Drilling and reservoir parameters, missing sections of well logs, and optimized production strategies typically are predicted through analysis of a few neighboring wells. Machine learning, however, has not yet been fully exploited to analyze thousands of wells and hundreds of reservoirs together to gain strategic and site-specific inferences.

To address this, MLP models were applied to well logs from 5,217 wells in the Gulf of Mexico to discover untapped reserves. Using up to 10 geophysical, geochemical, and lithologic logs as inputs, predictions were made of the probability of pay (Pr(pay)) for more than 35 million 1-ft intervals in these wells. Hundreds of bypassed oil and gas accumulation candidates were discovered and subsequently filtered using engineering and economic criteria.

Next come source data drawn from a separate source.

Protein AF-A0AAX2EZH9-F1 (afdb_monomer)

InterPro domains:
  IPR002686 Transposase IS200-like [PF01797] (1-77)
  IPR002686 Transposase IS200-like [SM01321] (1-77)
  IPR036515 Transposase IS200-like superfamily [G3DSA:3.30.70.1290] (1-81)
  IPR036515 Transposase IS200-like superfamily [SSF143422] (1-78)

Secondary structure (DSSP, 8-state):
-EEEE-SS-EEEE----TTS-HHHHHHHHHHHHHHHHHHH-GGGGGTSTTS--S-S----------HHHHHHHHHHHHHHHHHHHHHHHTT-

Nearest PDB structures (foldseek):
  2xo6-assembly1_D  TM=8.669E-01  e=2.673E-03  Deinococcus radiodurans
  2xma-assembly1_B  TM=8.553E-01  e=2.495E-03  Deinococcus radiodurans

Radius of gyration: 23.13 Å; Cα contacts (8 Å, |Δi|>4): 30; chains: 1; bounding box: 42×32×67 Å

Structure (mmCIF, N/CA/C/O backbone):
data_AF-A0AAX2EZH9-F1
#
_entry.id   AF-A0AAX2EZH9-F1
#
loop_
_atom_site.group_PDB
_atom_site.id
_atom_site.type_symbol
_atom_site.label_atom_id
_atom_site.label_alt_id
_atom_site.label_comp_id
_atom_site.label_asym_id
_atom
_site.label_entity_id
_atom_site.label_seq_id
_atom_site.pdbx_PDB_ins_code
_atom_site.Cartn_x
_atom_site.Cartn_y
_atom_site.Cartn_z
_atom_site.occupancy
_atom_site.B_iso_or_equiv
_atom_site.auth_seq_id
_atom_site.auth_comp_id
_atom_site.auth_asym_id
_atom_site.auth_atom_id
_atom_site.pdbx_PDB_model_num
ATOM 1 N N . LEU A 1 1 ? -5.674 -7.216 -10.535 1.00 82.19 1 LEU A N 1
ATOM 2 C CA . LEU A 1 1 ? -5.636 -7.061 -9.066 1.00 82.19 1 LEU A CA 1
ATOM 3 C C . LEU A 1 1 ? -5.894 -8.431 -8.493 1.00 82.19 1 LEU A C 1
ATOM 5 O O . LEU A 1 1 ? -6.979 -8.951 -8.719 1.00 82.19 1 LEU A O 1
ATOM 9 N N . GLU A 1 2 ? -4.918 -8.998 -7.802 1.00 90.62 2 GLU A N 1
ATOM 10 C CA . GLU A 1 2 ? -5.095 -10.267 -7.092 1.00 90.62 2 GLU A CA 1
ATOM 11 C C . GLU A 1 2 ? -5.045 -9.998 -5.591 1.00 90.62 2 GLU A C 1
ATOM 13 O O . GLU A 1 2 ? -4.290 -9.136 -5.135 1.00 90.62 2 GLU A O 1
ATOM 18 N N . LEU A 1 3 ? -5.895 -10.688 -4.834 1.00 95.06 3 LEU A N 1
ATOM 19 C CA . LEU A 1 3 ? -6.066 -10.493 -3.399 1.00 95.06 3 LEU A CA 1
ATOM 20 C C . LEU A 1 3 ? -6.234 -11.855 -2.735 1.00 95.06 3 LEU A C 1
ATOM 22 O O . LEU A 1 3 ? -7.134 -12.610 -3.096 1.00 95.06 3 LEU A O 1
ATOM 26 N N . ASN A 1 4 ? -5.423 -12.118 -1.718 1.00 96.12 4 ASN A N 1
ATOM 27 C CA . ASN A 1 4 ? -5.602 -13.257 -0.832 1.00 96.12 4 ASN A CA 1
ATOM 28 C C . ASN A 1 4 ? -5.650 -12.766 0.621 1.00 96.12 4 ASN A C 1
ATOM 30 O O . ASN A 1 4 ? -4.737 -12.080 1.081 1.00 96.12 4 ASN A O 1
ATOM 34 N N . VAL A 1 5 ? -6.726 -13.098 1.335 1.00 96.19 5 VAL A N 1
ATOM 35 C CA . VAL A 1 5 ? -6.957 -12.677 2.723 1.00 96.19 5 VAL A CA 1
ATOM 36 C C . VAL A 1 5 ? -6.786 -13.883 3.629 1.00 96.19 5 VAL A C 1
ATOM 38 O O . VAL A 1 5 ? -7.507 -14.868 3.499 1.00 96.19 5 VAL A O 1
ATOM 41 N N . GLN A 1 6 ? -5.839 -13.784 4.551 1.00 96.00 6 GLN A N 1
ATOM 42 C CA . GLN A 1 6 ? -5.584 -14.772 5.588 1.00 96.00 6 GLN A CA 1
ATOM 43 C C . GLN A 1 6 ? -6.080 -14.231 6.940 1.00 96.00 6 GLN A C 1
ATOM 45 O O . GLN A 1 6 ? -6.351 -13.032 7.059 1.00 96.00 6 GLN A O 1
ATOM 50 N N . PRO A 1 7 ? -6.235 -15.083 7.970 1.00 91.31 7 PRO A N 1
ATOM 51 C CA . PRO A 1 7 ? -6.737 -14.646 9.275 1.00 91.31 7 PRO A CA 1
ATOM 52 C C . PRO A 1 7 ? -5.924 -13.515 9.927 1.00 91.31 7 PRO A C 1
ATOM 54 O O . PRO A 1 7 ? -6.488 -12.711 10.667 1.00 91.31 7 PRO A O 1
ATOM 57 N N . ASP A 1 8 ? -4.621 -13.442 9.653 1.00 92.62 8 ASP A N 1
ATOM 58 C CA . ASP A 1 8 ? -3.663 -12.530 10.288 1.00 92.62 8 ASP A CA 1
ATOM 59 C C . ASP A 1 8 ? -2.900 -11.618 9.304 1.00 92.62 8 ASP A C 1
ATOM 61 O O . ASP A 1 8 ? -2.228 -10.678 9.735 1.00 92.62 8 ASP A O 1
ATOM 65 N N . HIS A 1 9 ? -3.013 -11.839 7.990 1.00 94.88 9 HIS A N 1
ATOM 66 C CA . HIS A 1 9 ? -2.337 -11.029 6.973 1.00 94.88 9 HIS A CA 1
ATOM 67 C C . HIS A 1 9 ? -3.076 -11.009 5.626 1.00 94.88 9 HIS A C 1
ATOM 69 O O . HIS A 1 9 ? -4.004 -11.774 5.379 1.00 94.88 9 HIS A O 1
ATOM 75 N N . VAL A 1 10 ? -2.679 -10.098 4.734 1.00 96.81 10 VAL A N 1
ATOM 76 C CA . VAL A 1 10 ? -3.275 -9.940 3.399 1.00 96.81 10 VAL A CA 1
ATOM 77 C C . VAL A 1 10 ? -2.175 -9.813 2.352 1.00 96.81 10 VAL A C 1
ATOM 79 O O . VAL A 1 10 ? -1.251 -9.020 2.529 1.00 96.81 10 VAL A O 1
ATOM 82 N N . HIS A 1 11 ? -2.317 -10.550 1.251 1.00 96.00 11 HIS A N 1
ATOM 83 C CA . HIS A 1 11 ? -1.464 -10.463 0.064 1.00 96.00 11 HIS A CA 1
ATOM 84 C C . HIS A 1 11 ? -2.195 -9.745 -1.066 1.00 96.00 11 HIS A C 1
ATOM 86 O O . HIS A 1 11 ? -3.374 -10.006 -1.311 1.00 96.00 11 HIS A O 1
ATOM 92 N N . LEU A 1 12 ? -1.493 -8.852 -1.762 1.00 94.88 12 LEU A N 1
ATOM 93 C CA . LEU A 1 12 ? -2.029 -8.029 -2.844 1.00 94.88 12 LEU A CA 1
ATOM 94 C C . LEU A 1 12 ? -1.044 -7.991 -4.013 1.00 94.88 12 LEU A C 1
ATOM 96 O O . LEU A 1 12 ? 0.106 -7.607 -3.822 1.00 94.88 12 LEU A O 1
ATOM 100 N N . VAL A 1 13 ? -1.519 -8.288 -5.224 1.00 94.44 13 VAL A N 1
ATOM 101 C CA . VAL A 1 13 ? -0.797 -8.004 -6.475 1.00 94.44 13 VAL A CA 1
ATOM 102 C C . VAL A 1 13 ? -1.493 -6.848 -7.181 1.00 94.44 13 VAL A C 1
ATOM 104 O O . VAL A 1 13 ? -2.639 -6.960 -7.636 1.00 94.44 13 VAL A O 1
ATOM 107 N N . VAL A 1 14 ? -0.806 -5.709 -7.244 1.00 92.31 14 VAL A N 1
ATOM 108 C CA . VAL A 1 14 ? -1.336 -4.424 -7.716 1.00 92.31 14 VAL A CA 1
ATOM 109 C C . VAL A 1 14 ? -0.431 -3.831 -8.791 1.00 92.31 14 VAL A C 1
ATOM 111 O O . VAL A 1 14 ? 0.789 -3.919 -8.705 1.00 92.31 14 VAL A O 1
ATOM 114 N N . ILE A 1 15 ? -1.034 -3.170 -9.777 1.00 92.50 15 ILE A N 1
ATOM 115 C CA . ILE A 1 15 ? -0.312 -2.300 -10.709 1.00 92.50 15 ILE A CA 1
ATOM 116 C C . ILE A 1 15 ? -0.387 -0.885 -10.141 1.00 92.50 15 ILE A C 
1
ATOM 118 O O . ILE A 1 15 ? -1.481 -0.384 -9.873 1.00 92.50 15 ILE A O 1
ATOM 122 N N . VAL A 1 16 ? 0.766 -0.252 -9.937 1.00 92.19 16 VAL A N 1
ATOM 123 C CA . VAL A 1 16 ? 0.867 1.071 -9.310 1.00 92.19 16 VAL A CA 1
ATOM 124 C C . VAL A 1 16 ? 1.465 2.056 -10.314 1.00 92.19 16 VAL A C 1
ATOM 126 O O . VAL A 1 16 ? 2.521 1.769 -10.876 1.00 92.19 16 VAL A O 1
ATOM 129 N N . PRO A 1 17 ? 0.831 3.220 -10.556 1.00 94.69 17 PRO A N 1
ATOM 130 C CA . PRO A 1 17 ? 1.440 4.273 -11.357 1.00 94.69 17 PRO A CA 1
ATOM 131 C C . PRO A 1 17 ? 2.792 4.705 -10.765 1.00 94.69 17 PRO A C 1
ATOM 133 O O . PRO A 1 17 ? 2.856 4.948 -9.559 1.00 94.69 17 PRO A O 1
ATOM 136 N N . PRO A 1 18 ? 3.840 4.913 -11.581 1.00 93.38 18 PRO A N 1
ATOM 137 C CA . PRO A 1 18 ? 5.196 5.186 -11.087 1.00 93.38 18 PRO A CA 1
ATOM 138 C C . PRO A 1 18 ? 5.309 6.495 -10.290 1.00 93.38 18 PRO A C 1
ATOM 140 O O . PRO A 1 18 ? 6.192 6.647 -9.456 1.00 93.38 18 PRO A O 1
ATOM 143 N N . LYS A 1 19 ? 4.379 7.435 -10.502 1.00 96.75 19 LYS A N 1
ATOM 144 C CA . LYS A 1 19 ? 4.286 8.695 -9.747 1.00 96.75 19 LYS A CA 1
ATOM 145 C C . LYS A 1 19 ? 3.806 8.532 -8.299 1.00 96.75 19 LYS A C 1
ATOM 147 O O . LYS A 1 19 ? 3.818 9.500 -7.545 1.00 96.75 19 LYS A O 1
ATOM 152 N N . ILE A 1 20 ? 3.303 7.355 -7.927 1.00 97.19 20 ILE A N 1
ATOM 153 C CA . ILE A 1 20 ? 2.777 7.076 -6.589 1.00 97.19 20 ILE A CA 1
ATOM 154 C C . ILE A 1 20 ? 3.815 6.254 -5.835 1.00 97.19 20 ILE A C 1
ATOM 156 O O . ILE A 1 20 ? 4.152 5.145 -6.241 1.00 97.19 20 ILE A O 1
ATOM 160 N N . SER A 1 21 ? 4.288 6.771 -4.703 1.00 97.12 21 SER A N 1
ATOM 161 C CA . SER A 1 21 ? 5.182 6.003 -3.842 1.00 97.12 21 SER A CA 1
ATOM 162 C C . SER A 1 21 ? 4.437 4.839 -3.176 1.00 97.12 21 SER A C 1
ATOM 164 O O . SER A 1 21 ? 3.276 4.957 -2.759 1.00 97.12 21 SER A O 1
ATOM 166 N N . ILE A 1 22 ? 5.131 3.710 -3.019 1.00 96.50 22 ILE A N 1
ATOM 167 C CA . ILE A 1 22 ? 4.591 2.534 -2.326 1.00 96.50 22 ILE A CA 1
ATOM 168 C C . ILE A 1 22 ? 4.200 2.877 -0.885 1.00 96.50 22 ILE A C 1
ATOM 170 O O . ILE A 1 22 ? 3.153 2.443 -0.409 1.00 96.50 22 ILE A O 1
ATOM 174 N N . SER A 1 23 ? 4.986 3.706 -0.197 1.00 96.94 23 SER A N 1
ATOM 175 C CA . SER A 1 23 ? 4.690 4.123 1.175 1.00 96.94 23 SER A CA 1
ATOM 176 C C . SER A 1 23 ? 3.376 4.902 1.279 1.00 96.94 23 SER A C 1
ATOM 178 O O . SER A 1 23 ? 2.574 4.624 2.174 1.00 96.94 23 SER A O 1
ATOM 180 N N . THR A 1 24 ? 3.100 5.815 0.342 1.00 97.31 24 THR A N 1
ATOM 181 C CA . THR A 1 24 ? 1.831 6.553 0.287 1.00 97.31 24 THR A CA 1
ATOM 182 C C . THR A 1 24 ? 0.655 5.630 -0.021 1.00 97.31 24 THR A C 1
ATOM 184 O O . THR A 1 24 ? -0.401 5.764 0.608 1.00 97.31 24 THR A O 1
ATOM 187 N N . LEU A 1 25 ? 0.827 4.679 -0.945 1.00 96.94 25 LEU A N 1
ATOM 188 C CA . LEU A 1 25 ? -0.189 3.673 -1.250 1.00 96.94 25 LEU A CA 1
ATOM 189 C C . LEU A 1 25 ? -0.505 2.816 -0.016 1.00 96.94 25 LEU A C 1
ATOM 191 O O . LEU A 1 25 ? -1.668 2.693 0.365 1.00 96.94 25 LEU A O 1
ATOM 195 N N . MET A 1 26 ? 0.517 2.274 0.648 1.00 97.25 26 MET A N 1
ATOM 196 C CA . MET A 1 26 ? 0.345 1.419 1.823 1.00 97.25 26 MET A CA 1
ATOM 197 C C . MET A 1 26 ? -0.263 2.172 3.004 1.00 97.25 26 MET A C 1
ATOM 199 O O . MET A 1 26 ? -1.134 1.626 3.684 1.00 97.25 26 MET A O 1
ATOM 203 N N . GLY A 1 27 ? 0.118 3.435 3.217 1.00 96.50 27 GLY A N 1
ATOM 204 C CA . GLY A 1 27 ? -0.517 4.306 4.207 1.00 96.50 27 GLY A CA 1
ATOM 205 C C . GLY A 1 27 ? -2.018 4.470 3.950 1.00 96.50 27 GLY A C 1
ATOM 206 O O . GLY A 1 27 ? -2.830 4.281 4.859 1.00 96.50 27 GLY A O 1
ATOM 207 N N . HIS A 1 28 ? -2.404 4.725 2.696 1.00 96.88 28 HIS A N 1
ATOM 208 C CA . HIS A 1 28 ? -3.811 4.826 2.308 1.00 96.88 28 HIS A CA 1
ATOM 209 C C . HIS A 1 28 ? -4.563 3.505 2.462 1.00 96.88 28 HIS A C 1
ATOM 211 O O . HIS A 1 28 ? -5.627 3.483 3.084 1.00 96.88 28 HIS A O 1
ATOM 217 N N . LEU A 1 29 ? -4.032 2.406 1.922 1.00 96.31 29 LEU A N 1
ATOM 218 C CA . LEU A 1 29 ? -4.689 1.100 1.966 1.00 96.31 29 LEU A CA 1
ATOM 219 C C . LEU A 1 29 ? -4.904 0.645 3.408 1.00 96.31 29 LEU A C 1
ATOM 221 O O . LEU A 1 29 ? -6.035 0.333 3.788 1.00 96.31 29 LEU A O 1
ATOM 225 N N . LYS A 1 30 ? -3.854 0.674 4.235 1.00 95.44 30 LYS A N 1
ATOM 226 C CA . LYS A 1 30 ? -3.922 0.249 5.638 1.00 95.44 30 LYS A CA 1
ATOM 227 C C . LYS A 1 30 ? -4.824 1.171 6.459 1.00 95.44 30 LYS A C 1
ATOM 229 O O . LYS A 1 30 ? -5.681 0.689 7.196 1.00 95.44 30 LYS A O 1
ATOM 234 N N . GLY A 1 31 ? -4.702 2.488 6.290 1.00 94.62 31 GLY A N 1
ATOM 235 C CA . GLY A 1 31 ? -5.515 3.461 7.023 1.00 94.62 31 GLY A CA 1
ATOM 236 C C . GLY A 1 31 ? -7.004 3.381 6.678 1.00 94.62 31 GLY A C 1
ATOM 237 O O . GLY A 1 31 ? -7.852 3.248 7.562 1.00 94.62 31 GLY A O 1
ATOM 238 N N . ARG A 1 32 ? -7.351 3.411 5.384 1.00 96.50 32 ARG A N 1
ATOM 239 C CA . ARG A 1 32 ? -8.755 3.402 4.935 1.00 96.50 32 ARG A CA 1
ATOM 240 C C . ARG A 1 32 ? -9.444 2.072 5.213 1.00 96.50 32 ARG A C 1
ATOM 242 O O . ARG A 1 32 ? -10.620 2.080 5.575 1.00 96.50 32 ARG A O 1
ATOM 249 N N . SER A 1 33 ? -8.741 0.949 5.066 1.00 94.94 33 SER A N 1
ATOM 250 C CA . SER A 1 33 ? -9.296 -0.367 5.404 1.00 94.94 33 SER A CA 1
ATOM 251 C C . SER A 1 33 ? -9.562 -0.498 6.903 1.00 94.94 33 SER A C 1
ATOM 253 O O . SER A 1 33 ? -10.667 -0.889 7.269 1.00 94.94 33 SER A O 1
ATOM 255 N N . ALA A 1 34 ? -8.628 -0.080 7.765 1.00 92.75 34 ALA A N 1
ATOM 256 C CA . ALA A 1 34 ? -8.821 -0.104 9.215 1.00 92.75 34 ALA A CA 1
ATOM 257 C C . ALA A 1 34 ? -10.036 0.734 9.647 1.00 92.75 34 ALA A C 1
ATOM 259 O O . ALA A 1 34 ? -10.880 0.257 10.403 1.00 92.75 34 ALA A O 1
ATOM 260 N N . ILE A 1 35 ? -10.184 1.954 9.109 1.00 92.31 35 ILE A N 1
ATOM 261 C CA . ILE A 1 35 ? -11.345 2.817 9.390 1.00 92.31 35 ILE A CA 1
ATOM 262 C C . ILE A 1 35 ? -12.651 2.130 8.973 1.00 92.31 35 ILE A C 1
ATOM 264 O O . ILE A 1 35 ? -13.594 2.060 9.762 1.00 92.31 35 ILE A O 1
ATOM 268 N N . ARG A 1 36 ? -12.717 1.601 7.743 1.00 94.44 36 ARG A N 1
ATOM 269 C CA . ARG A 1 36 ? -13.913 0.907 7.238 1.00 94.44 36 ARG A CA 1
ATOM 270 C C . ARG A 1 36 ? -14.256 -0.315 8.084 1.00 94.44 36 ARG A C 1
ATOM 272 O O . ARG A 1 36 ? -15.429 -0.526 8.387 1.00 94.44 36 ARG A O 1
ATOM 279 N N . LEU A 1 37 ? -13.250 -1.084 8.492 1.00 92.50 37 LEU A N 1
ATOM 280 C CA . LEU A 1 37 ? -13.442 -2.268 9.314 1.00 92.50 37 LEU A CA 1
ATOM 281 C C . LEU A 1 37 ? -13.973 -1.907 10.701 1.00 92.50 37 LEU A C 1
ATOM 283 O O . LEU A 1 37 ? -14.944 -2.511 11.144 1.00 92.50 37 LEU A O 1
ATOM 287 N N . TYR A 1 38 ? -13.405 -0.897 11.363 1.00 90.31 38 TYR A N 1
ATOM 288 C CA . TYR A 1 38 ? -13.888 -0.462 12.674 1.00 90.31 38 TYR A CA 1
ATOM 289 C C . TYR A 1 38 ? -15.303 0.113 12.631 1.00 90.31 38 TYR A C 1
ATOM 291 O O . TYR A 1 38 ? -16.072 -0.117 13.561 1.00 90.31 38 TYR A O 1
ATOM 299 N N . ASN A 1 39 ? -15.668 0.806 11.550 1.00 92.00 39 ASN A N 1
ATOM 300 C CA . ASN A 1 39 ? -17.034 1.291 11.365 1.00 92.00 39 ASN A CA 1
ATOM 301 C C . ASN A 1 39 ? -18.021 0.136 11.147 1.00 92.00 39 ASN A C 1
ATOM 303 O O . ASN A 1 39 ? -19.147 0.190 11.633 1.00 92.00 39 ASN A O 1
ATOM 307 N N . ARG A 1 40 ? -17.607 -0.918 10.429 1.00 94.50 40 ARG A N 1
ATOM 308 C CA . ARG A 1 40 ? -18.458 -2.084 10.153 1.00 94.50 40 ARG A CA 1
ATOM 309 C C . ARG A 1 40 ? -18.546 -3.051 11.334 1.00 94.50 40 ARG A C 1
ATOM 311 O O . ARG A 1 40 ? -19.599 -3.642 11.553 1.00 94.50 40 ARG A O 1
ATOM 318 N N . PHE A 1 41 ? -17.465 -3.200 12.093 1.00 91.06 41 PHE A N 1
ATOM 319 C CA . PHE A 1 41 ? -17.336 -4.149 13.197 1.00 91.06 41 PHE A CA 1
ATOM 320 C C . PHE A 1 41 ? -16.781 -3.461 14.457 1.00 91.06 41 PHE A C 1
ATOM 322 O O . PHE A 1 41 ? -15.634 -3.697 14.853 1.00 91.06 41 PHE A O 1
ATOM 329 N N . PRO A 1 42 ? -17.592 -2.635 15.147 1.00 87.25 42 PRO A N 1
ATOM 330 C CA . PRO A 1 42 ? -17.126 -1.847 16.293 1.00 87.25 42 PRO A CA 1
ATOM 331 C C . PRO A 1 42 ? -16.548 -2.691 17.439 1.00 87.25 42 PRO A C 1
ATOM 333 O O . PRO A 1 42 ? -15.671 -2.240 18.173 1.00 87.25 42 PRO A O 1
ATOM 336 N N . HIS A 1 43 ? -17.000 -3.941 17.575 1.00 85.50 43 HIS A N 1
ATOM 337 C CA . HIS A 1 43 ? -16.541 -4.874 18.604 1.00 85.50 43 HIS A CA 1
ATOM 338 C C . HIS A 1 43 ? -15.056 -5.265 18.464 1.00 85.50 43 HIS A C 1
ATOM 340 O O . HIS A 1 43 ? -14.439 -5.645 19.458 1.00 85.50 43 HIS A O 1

This approach does not replace analysis by petrophysicists and geologists but screens massive data volumes automatically, objectively, and quickly. The MLP predictions rank prospects and prioritize expert analysis. Once put in an engineering and economic context, this technology sets benchmarks for broad portfolios of opportunities.

MLP application

The wells used in the study were drilled since 2002. Of them, 2,664 produced oil and gas from 4,534 completed intervals (i.e., pays). The remaining 98% of the penetrated rock has been unproductive to date. Inputs came from up to 10 well log curves for each well. Experiments with different combinations of logs led to three classes of MLPs. Class 1 contained only three curves: measured depth (MD), deep resistivity, and gamma ray. Class 2 added two more: neutron density and bulk density. Class 3 had all 10 logs, bringing in methane, ethane, propane, and both percent sand and percent shale from mud logs. In addition to the logs, every 1-ft observation had a pay designation. If the interval falls within a completion, it is assigned a value of 1 (pay observation), otherwise it is assigned a value of 0 (dry observation).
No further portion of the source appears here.